Metropolitan News-Enterprise

 

Thursday, September 17, 2015

 

Page 1

 

American Bar Association to Present Service Award to Los Angeles Superior Court Judge Allen Webster Jr.

 

By a MetNews Staff Writer

 

The American Bar Association will present its 2015 Difference Makers Award to Los Angeles Superior Court Judge Allen J. Webster Jr., the ABA said yesterday.

Webster, 73, is to receive the award during the “GPSolo 2015 Solo & Small Firm Summit: Strategies for Success” Sept. 25 in Boston. “This award honors an attorney living or deceased who made a significant contribution to the legal profession through service to the profession,” the association said in a release.

The judge was appointed by then-Gov. Gray Davis in 2001, after having served as a Compton Municipal Court commissioner since 1995. He served for a time as assistant supervising judge for the South Central District, a post to which he was appointed following the death of Judge Jack Morgan in 2006.

Before becoming a commissioner, he logged over 23 years in general law practice, handling criminal defense, family law, probate, personal injury, and other matters at various law firms and as a sole practitioner.

He is a former president of the John M. Langston Bar Association, the California Association of Black Lawyers and the National Bar Association. He has served on the executive committee of the Law Practice Management Section of the State Bar of California, as a founding committee member of the Los Angeles County Bar’s Indigent Criminal Defense Committee and Panel, on the ABA Task Force on Minorities and the Justice System and its Council on Racial and Ethnic Justice, on the State Bar of California’s Commission on Judicial Nominees Evaluation and on the Los Angeles County Solo and Small Law Firm Section Executive Committee. 

Webster is a past president of Southwestern Law School’s Alumni Board and served as a member of the Board of Trustees at the school. He was named by the school’s Black Law Students Association this year as its Outstanding Alumnus.

He is the recipient of the National Bar Association Wiley Branton Award in 2006, and was inducted into the Hall of Fame for the John M. Langston Bar Association in 2010 and the National Bar Association Hall of Fame in 2012.

 Currently, the judge serves as a member of the State of California’s Access and Fairness Advisory Committee; member of the Los Angeles Superior Court’s Fairness and Access Committee; member of the ABA Judicial Division’s Standing Committee on Minorities in the Judiciary and ABA Coalition on Racial and Ethnic Justice Stand your Ground Task Force; judicial advisor to the California Association of Black Lawyers; member of the executive committee of the Los Angeles County Bar Indigent Criminal Defense Panel; co-chair of the Convention Committee for the National Bar Association and board member for the Langston bar association.

A native of New Orleans, he has lived in California since his family moved to South Central Los Angeles when he was 2 years old, and he attended public and parochial schools.
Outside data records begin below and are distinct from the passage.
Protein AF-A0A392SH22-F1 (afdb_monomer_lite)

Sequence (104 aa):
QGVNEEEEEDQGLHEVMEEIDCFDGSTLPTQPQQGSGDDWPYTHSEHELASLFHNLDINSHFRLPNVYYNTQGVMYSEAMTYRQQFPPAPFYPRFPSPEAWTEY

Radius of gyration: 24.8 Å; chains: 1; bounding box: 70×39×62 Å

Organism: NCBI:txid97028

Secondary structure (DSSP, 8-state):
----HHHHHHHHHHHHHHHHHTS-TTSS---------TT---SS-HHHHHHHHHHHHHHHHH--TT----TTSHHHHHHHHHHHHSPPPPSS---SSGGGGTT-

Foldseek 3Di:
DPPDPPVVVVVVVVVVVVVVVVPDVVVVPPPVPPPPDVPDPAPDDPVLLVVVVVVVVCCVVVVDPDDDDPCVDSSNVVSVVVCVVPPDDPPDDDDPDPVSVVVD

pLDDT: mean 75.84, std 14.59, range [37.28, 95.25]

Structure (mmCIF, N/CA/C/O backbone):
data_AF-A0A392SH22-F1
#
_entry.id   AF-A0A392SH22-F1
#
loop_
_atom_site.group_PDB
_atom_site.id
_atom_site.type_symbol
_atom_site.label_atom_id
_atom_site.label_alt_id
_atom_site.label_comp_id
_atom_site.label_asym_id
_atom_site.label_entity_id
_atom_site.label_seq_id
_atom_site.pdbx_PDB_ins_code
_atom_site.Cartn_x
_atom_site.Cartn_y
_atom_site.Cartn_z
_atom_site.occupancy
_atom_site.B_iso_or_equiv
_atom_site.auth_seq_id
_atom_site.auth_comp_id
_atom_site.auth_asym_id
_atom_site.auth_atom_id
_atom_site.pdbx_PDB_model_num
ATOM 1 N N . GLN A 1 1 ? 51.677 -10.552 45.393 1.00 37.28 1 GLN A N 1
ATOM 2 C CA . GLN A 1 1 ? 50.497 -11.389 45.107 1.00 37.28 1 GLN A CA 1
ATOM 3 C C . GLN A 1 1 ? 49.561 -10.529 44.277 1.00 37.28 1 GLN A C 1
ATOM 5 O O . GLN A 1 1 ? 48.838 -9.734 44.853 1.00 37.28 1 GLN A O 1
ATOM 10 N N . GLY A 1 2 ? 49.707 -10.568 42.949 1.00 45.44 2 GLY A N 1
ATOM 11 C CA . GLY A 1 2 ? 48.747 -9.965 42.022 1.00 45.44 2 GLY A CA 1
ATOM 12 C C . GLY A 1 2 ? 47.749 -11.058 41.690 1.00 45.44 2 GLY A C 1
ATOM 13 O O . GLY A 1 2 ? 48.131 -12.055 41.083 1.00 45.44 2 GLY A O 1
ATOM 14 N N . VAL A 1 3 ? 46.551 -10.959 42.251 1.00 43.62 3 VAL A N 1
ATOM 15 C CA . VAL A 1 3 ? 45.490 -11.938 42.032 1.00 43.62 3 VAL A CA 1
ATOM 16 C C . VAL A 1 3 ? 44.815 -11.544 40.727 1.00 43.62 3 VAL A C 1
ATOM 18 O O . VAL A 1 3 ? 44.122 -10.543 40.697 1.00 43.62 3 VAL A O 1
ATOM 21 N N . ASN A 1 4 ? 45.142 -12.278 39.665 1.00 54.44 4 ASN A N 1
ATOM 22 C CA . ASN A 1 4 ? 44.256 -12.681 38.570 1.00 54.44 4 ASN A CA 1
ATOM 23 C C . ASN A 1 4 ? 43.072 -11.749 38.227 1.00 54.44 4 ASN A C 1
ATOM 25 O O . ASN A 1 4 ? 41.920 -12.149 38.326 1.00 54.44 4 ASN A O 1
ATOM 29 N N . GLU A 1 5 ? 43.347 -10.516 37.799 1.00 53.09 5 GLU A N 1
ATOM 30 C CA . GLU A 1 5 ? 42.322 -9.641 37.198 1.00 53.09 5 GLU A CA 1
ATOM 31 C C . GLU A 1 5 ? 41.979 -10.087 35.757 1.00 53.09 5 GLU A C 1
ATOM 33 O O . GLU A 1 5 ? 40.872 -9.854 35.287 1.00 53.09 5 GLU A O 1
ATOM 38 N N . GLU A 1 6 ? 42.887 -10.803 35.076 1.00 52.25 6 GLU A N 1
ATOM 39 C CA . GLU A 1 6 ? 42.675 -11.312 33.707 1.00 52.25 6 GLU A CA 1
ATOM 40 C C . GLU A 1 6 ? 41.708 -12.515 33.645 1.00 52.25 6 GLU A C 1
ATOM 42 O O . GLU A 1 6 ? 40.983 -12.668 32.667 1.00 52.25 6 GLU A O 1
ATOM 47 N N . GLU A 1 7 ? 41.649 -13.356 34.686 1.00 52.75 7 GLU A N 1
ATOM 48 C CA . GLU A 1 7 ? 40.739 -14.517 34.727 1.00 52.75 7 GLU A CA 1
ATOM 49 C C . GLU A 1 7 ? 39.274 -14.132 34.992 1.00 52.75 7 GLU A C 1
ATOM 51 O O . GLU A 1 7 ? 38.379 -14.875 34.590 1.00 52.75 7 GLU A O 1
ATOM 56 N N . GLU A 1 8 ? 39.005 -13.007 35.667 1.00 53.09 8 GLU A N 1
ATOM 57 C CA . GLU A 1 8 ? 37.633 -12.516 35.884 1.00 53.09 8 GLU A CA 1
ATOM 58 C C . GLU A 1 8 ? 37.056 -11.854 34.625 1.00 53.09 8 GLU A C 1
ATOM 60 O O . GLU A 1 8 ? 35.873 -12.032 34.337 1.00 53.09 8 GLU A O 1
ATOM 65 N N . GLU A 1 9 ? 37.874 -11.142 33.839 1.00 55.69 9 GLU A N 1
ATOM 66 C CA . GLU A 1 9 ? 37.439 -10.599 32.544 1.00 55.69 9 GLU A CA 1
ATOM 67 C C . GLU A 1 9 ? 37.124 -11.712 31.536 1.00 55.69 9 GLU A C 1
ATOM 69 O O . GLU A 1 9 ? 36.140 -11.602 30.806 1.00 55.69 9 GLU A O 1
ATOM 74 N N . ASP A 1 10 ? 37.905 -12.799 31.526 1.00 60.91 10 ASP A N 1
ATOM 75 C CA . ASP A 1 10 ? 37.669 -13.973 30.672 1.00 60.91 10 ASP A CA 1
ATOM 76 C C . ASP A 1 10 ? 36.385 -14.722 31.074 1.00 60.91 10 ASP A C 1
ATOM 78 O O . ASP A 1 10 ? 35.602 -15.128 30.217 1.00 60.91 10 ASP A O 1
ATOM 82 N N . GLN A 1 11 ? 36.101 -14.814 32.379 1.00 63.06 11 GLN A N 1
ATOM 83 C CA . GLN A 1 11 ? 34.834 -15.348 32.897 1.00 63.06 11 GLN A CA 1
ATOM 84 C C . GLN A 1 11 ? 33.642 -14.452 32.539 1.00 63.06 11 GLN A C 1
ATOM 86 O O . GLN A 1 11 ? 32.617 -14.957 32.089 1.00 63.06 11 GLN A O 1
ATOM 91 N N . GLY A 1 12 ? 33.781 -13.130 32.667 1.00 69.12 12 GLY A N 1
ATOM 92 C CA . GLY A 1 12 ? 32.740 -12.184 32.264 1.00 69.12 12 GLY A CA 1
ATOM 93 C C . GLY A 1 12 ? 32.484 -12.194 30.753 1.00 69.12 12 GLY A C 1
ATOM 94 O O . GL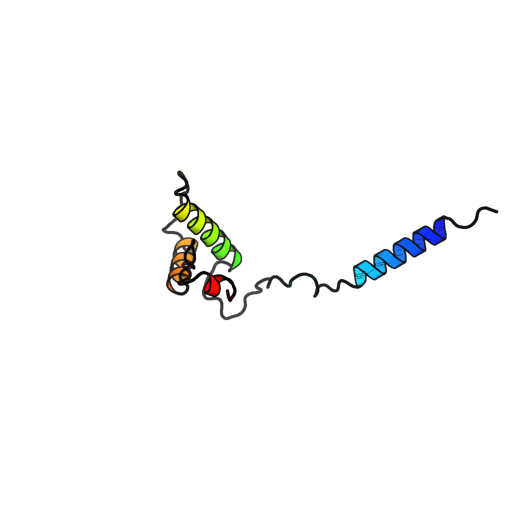Y A 1 12 ? 31.338 -12.127 30.315 1.00 69.12 12 GLY A O 1
ATOM 95 N N . LEU A 1 13 ? 33.532 -12.334 29.937 1.00 74.62 13 LEU A N 1
ATOM 96 C CA . LEU A 1 13 ? 33.414 -12.522 28.489 1.00 74.62 13 LEU A CA 1
ATOM 97 C C . LEU A 1 13 ? 32.747 -13.852 28.142 1.00 74.62 13 LEU A C 1
ATOM 99 O O . LEU A 1 13 ? 31.932 -13.892 27.224 1.00 74.62 13 LEU A O 1
ATOM 103 N N . HIS A 1 14 ? 33.057 -14.918 28.879 1.00 75.69 14 HIS A N 1
ATOM 104 C CA . HIS A 1 14 ? 32.439 -16.224 28.694 1.00 75.69 14 HIS A CA 1
ATOM 105 C C . HIS A 1 14 ? 30.938 -16.198 29.007 1.00 75.69 14 HIS A C 1
ATOM 107 O O . HIS A 1 14 ? 30.152 -16.653 28.181 1.00 75.69 14 HIS A O 1
ATOM 113 N N . GLU A 1 15 ? 30.533 -15.580 30.120 1.00 75.75 15 GLU A N 1
ATOM 114 C CA . GLU A 1 15 ? 29.119 -15.382 30.470 1.00 75.75 15 GLU A CA 1
ATOM 115 C C . GLU A 1 15 ? 28.378 -14.555 29.407 1.00 75.75 15 GLU A C 1
ATOM 117 O O . GLU A 1 15 ? 27.272 -14.909 29.002 1.00 75.75 15 GLU A O 1
ATOM 122 N N . VAL A 1 16 ? 29.003 -13.495 28.882 1.00 74.44 16 VAL A N 1
ATOM 123 C CA . VAL A 1 16 ? 28.426 -12.678 27.800 1.00 74.44 16 VAL A CA 1
ATOM 124 C C . VAL A 1 16 ? 28.323 -13.465 26.489 1.00 74.44 16 VAL A C 1
ATOM 126 O O . VAL A 1 16 ? 27.339 -13.325 25.765 1.00 74.44 16 VAL A O 1
ATOM 129 N N . MET A 1 17 ? 29.310 -14.302 26.159 1.00 75.50 17 MET A N 1
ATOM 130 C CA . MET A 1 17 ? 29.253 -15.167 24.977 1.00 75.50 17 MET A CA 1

After graduating from Centennial High School in Compton, he attended Compton College and Pepperdine University, graduating in 1963.

After a brief stint in the military, he commenced working for the Bank of America as a loan officer. After two years, he became a deputy probation officer for the County of Los Angeles.

He enrolled in the evening division at Southwestern and graduated in 1971.